Pertanyaan tersebut penting karena doa semestinya tidak berhenti sebagai permohonan. Ia juga dapat menjadi pengingat untuk memperbaiki keadaan melalui tindakan nyata.

Anak-anak masih harus bersekolah dengan berbagai keterbatasan. Orang tua masih memikirkan kebutuhan keluarga. Sebagian anak muda mencari masa depan di luar daerah. Perekonomian membutuhkan penguatan, sementara pembangunan harus terus diarahkan agar manfaatnya benar-benar dirasakan masyarakat.

Lalu kita kembali berdoa.

Tahun berganti. Pemimpin berganti. Program berganti. Anggaran berganti.

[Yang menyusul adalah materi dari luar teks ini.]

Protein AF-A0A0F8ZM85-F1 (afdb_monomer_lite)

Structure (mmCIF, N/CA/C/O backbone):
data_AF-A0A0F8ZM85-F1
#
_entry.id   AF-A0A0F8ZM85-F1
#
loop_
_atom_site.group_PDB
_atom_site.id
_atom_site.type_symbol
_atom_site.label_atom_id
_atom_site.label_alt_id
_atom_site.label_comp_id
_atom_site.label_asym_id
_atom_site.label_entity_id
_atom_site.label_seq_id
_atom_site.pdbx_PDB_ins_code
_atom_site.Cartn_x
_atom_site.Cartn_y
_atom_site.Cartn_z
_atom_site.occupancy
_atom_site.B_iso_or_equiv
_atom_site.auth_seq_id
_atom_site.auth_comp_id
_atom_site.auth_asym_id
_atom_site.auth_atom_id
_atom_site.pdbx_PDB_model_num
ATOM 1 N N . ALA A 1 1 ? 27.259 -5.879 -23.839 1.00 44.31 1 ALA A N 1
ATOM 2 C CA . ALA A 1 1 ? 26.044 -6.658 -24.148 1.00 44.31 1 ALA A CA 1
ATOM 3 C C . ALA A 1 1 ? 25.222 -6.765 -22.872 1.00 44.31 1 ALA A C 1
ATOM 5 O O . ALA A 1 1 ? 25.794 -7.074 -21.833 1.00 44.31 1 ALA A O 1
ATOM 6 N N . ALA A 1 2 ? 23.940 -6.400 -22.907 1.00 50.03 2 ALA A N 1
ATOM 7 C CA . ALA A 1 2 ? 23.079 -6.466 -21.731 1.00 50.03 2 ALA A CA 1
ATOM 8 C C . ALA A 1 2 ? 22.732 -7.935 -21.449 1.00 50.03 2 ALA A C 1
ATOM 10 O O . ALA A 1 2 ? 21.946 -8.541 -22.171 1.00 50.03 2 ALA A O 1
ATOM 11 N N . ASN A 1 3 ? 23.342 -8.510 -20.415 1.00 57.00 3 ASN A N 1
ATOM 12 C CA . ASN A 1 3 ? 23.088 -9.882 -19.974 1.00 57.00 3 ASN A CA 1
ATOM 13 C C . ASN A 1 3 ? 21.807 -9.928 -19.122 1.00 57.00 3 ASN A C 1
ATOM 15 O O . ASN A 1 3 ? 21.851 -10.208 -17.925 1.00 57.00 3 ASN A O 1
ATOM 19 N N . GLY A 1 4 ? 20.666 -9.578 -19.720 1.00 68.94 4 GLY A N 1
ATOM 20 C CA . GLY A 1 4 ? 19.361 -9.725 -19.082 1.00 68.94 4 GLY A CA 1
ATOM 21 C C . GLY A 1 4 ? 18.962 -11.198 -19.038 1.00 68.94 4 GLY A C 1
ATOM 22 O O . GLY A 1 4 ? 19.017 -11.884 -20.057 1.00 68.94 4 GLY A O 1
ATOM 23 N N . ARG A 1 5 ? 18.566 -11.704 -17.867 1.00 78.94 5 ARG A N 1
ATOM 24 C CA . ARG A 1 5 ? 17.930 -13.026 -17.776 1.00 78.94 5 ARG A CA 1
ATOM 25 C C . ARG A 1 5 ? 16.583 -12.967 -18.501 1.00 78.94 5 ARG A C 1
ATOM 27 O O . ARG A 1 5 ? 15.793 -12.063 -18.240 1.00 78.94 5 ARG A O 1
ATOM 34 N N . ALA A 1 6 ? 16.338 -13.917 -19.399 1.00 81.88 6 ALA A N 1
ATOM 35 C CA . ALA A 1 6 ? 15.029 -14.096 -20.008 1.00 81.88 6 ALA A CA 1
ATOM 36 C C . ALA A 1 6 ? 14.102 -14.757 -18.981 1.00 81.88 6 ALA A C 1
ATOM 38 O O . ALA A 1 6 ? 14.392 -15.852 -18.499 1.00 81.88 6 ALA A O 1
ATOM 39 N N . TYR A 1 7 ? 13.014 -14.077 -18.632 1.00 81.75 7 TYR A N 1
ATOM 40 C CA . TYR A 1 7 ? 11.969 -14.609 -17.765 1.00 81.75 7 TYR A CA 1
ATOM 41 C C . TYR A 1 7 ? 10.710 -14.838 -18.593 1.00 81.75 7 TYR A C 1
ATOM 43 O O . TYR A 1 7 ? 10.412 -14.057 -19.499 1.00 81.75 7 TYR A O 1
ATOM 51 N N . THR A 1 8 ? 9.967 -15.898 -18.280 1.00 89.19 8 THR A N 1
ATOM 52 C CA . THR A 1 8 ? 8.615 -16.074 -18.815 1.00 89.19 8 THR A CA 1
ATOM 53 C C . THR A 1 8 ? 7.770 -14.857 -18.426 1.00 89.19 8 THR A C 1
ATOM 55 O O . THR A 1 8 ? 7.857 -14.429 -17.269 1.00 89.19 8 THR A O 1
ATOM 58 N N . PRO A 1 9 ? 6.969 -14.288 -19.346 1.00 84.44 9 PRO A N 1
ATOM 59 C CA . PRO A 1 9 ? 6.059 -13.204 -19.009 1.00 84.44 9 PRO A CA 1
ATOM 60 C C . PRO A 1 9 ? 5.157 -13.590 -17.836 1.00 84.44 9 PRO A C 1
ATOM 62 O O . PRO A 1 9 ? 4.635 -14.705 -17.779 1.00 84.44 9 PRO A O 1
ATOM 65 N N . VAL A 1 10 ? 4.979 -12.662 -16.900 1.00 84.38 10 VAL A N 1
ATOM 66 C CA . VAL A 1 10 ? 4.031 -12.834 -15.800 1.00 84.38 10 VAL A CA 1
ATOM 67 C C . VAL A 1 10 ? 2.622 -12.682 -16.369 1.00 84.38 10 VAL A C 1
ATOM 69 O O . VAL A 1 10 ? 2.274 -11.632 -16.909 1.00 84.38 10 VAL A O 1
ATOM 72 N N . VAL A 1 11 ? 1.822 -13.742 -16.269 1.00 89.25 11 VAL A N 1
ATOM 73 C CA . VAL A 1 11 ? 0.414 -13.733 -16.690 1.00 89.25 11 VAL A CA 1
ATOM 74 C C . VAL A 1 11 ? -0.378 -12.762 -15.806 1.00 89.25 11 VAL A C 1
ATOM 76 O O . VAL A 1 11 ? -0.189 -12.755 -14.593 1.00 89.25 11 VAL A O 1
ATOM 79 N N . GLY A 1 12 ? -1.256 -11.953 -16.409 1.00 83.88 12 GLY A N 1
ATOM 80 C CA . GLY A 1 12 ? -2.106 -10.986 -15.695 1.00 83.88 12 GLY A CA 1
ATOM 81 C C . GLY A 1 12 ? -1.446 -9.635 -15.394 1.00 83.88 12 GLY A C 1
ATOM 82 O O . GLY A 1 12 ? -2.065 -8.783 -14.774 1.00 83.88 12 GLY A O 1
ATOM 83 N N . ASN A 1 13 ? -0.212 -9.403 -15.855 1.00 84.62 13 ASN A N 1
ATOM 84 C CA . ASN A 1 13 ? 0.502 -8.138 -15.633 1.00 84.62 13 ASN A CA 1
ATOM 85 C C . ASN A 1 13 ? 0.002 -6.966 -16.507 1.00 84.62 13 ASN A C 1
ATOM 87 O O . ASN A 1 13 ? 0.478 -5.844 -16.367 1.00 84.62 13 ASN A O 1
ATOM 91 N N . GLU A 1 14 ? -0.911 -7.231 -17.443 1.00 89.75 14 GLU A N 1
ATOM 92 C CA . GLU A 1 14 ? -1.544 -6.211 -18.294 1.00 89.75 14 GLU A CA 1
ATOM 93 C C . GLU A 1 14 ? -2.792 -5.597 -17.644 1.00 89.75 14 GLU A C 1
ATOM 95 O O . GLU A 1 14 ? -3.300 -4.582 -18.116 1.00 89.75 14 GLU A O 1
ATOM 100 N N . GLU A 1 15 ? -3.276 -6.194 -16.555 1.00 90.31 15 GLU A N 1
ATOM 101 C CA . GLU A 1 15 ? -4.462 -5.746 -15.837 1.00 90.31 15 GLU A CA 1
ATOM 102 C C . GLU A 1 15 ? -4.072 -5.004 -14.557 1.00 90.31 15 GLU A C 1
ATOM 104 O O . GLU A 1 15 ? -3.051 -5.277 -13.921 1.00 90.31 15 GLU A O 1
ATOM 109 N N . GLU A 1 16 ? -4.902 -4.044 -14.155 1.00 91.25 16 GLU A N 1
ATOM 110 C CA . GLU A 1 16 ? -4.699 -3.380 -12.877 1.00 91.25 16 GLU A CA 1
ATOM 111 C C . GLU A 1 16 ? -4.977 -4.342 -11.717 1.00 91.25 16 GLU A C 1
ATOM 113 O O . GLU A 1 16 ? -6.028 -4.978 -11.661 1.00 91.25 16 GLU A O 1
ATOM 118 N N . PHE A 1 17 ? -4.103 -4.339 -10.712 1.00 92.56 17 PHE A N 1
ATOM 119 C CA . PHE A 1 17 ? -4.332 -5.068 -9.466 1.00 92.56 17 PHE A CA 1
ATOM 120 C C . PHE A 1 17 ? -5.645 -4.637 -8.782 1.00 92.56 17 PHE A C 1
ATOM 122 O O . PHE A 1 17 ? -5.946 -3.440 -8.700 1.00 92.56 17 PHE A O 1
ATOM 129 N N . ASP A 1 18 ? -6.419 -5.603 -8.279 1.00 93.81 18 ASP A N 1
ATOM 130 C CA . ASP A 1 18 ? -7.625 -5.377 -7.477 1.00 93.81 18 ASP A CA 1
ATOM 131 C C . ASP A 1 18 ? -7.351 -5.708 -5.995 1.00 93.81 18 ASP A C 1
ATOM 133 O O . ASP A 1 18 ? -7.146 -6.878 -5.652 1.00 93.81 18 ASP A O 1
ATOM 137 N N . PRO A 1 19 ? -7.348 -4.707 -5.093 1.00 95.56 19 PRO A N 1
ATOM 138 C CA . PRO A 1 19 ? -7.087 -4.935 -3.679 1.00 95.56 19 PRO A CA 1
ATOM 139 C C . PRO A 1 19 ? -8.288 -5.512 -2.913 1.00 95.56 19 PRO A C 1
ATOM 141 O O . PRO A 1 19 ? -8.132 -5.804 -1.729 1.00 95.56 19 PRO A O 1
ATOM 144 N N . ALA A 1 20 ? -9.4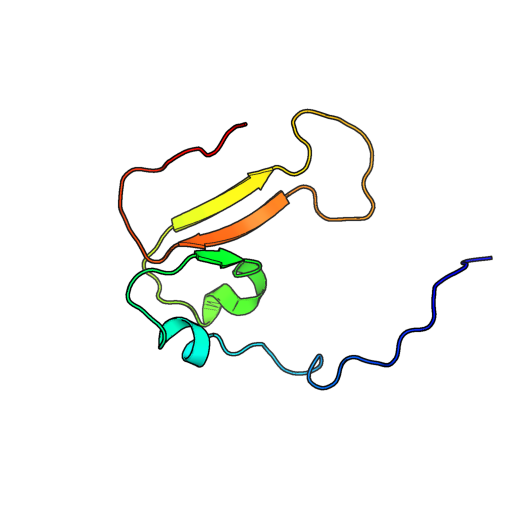69 -5.686 -3.524 1.00 95.38 20 ALA A N 1
ATOM 145 C CA . ALA A 1 20 ? -10.693 -6.079 -2.818 1.00 95.38 20 ALA A CA 1
ATOM 146 C C . ALA A 1 20 ? -10.537 -7.370 -1.999 1.00 95.38 20 ALA A C 1
ATOM 148 O O . ALA A 1 20 ? -10.967 -7.427 -0.847 1.00 95.38 20 ALA A O 1
ATOM 149 N N . LEU A 1 21 ? -9.864 -8.385 -2.553 1.00 94.00 21 LEU A N 1
ATOM 150 C CA . LEU A 1 21 ? -9.593 -9.624 -1.823 1.00 94.00 21 LEU A CA 1
ATOM 151 C C . LEU A 1 21 ? -8.691 -9.371 -0.610 1.00 94.00 21 LEU A C 1
ATOM 153 O O . LEU A 1 21 ? -8.992 -9.857 0.476 1.00 94.00 21 LEU A O 1
ATOM 157 N N . ALA A 1 22 ? -7.621 -8.589 -0.772 1.00 94.00 22 ALA A N 1
ATOM 158 C CA . ALA A 1 22 ? -6.711 -8.265 0.325 1.00 94.00 22 ALA A CA 1
ATOM 159 C C . ALA A 1 22 ? -7.427 -7.486 1.438 1.00 94.00 22 ALA A C 1
ATOM 161 O O . ALA A 1 22 ? -7.230 -7.789 2.608 1.00 94.00 22 ALA A O 1
ATOM 162 N N . LEU A 1 23 ? -8.301 -6.545 1.068 1.00 94.75 23 LEU A N 1
ATOM 163 C CA . LEU A 1 23 ? -9.113 -5.748 1.994 1.00 94.75 23 L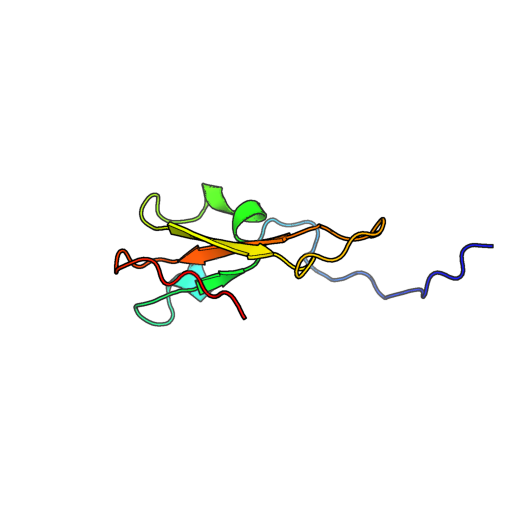EU A CA 1
ATOM 164 C C . LEU A 1 23 ? -10.220 -6.554 2.692 1.00 94.75 23 LEU A C 1
ATOM 166 O O . LEU A 1 23 ? -10.754 -6.112 3.705 1.00 94.75 23 LEU A O 1
ATOM 170 N N . SER A 1 24 ? -10.596 -7.712 2.145 1.00 95.69 24 SER A N 1
ATOM 171 C CA . SER A 1 24 ? -11.600 -8.595 2.751 1.00 95.69 24 SER A CA 1
ATOM 172 C C . SER A 1 24 ? -11.040 -9.468 3.879 1.00 95.69 24 SER A C 1
ATOM 174 O O . SER A 1 24 ? -11.806 -10.110 4.600 1.00 95.69 24 SER A O 1
ATOM 176 N N . VAL A 1 25 ? -9.712 -9.517 4.035 1.00 95.31 25 VAL A N 1
ATOM 177 C CA . VAL A 1 25 ? -9.035 -10.418 4.969 1.00 95.31 25 VAL A CA 1
ATOM 178 C C . VAL A 1 25 ? -8.515 -9.638 6.171 1.00 95.31 25 VAL A C 1
ATOM 180 O O . VAL A 1 25 ? -7.452 -9.027 6.133 1.00 95.31 25 VAL A O 1
ATOM 183 N N . GLY A 1 26 ? -9.231 -9.758 7.288 1.00 91.12 26 GLY A N 1
ATOM 184 C CA . GLY A 1 26 ? -8.874 -9.095 8.541 1.00 91.12 26 GLY A CA 1
ATOM 185 C C . GLY A 1 26 ? -9.406 -7.664 8.633 1.00 91.12 26 GLY A C 1
ATOM 186 O O . GLY A 1 26 ? -10.159 -7.199 7.784 1.00 91.12 26 GLY A O 1
ATOM 187 N N . SER A 1 27 ? -9.048 -6.982 9.720 1.00 90.44 27 SER A N 1
ATOM 188 C CA . SER A 1 27 ? -9.558 -5.634 10.029 1.00 90.44 27 SER A CA 1
ATOM 189 C C . SER A 1 27 ? -8.501 -4.536 9.890 1.00 90.44 27 SER A C 1
ATOM 191 O O . SER A 1 27 ? -8.848 -3.360 9.853 1.00 90.44 27 SER A O 1
ATOM 193 N N . HIS A 1 28 ? -7.225 -4.918 9.811 1.00 91.38 28 HIS A N 1
ATOM 194 C CA . HIS A 1 28 ? -6.071 -4.024 9.838 1.00 91.38 28 HIS A CA 1
ATOM 195 C C . HIS A 1 28 ? -5.118 -4.412 8.712 1.00 91.38 28 HIS A C 1
ATOM 197 O O . HIS A 1 28 ? -4.738 -5.579 8.598 1.00 91.38 28 HIS A O 1
ATOM 203 N N . HIS A 1 29 ? -4.738 -3.446 7.881 1.00 93.38 29 HIS A N 1
ATOM 204 C CA . HIS A 1 29 ? -4.028 -3.702 6.635 1.00 93.38 29 HIS A CA 1
ATOM 205 C C . HIS A 1 29 ? -2.807 -2.798 6.507 1.00 93.38 29 HIS A C 1
ATOM 207 O O . HIS A 1 29 ? -2.896 -1.586 6.702 1.00 93.38 29 HIS A O 1
ATOM 213 N N . ILE A 1 30 ? -1.688 -3.396 6.097 1.00 94.38 30 ILE A N 1
ATOM 214 C CA . ILE A 1 30 ? -0.520 -2.700 5.554 1.00 94.38 30 ILE A CA 1
ATOM 215 C C . ILE A 1 30 ? -0.269 -3.284 4.164 1.00 94.38 30 ILE A C 1
ATOM 217 O O .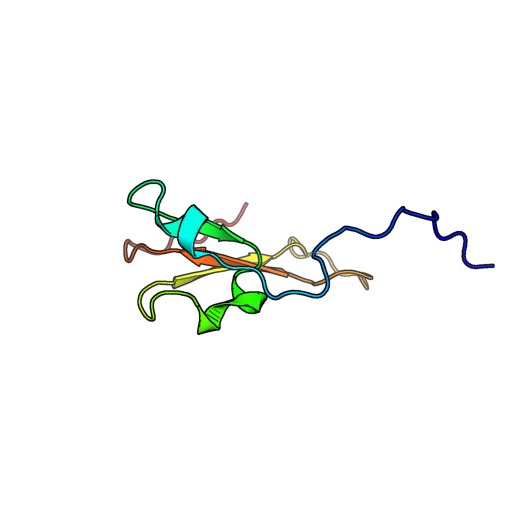 ILE A 1 30 ? 0.094 -4.454 4.040 1.00 94.38 30 ILE A O 1
ATOM 221 N N . LEU A 1 31 ? -0.483 -2.481 3.123 1.00 95.19 31 LEU A N 1
ATOM 222 C CA . LEU A 1 31 ? -0.405 -2.915 1.727 1.00 95.19 31 LEU A CA 1
ATOM 223 C C . LEU A 1 31 ? 0.731 -2.186 1.005 1.00 95.19 31 LEU A C 1
ATOM 225 O O . LEU A 1 31 ? 0.675 -0.971 0.824 1.00 95.19 31 LEU A O 1
ATOM 229 N N . TRP A 1 32 ? 1.765 -2.922 0.593 1.00 95.12 32 TRP A N 1
ATOM 230 C CA . TRP A 1 32 ? 2.922 -2.381 -0.130 1.00 95.12 32 TRP A CA 1
ATOM 231 C C . TRP A 1 32 ? 2.634 -2.181 -1.621 1.00 95.12 32 TRP A C 1
ATOM 233 O O . TRP A 1 32 ? 1.790 -2.860 -2.209 1.00 95.12 32 TRP A O 1
ATOM 243 N N . GLY A 1 33 ? 3.326 -1.218 -2.235 1.00 94.44 33 GLY A N 1
ATOM 244 C CA . GLY A 1 33 ? 3.095 -0.833 -3.631 1.00 94.44 33 GLY A CA 1
ATOM 245 C C . GLY A 1 33 ? 1.743 -0.147 -3.852 1.00 94.44 33 GLY A C 1
ATOM 246 O O . GLY A 1 33 ? 1.325 0.053 -4.991 1.00 94.44 33 GLY A O 1
ATOM 247 N N . ALA A 1 34 ? 1.058 0.231 -2.768 1.00 95.44 34 ALA A N 1
ATOM 248 C CA . ALA A 1 34 ? -0.277 0.817 -2.786 1.00 95.44 34 ALA A CA 1
ATOM 249 C C . ALA A 1 34 ? -0.375 2.109 -3.603 1.00 95.44 34 ALA A C 1
ATOM 251 O O . ALA A 1 34 ? -1.455 2.457 -4.065 1.00 95.44 34 ALA A O 1
ATOM 252 N N . ASN A 1 35 ? 0.739 2.797 -3.858 1.00 94.56 35 ASN A N 1
ATOM 253 C CA . ASN A 1 35 ? 0.784 3.955 -4.750 1.00 94.56 35 ASN A CA 1
ATOM 254 C C . ASN A 1 35 ? 0.351 3.630 -6.196 1.00 94.56 35 ASN A C 1
ATOM 256 O O . ASN A 1 35 ? -0.052 4.540 -6.912 1.00 94.56 35 ASN A O 1
ATOM 260 N N . HIS A 1 36 ? 0.408 2.364 -6.624 1.00 94.12 36 HIS A N 1
ATOM 261 C CA . HIS A 1 36 ? -0.006 1.929 -7.965 1.00 94.12 36 HIS A CA 1
ATOM 262 C C . HIS A 1 36 ? -1.511 1.652 -8.097 1.00 94.12 36 HIS A C 1
ATOM 264 O O . HIS A 1 36 ? -2.027 1.605 -9.208 1.00 94.12 36 HIS A O 1
ATOM 270 N N . TYR A 1 37 ? -2.214 1.471 -6.979 1.00 95.50 37 TYR A N 1
ATOM 271 C CA . TYR A 1 37 ? -3.651 1.180 -6.935 1.00 95.50 37 TYR A CA 1
ATOM 272 C C . TYR A 1 37 ? -4.364 2.024 -5.872 1.00 95.50 37 TYR A C 1
ATOM 274 O O . TYR A 1 37 ? -5.402 1.637 -5.336 1.00 95.50 37 TYR A O 1
ATOM 282 N N . ALA A 1 38 ? -3.811 3.200 -5.564 1.00 95.38 38 ALA A N 1
ATOM 283 C CA . ALA A 1 38 ? -4.306 4.080 -4.509 1.00 95.38 38 ALA A CA 1
ATOM 284 C C . ALA A 1 38 ? -5.747 4.545 -4.765 1.00 95.38 38 ALA A C 1
ATOM 286 O O . ALA A 1 38 ? -6.495 4.772 -3.821 1.00 95.38 38 ALA A O 1
ATOM 287 N N . HIS A 1 39 ? -6.155 4.637 -6.036 1.00 95.44 39 HIS A N 1
ATOM 288 C CA . HIS A 1 39 ? -7.523 4.968 -6.447 1.00 95.44 39 HIS A CA 1
ATOM 289 C C . HIS A 1 39 ? -8.556 3.899 -6.080 1.00 95.44 39 HIS A C 1
ATOM 291 O O . HIS A 1 39 ? -9.747 4.195 -6.090 1.00 95.44 39 HIS A O 1
ATOM 297 N N . LYS A 1 40 ? -8.118 2.677 -5.758 1.00 96.25 40 LYS A N 1
ATOM 298 C CA . LYS A 1 40 ? -8.974 1.558 -5.338 1.00 96.25 40 LYS A CA 1
ATOM 299 C C . LYS A 1 40 ? -9.002 1.361 -3.822 1.00 96.25 40 LYS A C 1
ATOM 301 O O . LYS A 1 40 ? -9.695 0.473 -3.335 1.00 96.25 40 LYS A O 1
ATOM 306 N N . LEU A 1 41 ? -8.229 2.148 -3.076 1.00 95.00 41 LEU A N 1
ATOM 307 C CA . LEU A 1 41 ? -8.166 2.059 -1.622 1.00 95.00 41 LEU A CA 1
ATOM 308 C C . LEU A 1 41 ? -9.192 2.993 -0.975 1.00 95.00 41 LEU A C 1
ATOM 310 O O . LEU A 1 41 ? -9.527 4.035 -1.546 1.00 95.00 41 LEU A O 1
ATOM 314 N N . PRO A 1 42 ? -9.674 2.667 0.237 1.00 93.00 42 PRO A N 1
ATOM 315 C CA . PRO A 1 42 ? -10.437 3.617 1.030 1.00 93.00 42 PRO A CA 1
ATOM 316 C C . PRO A 1 42 ? -9.683 4.947 1.171 1.00 93.00 42 PRO A C 1
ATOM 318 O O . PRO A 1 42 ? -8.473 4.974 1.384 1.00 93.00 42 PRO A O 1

Namun, sebagian persoalan Aceh masih terus berulang dan membutuhkan penyelesaian yang lebih serius.

Sampai kapan?

Pertanyaan itu mungkin lebih menyakitkan daripada sekadar berdoa.

Aceh Tidak Kekurangan Orang Pintar

Aceh memiliki banyak sumber daya manusia yang berkualitas.

Ada ulama, akademisi, birokrat, politisi, pengusaha, aktivis, serta generasi muda dengan gagasan dan kemampuan yang tidak sedikit.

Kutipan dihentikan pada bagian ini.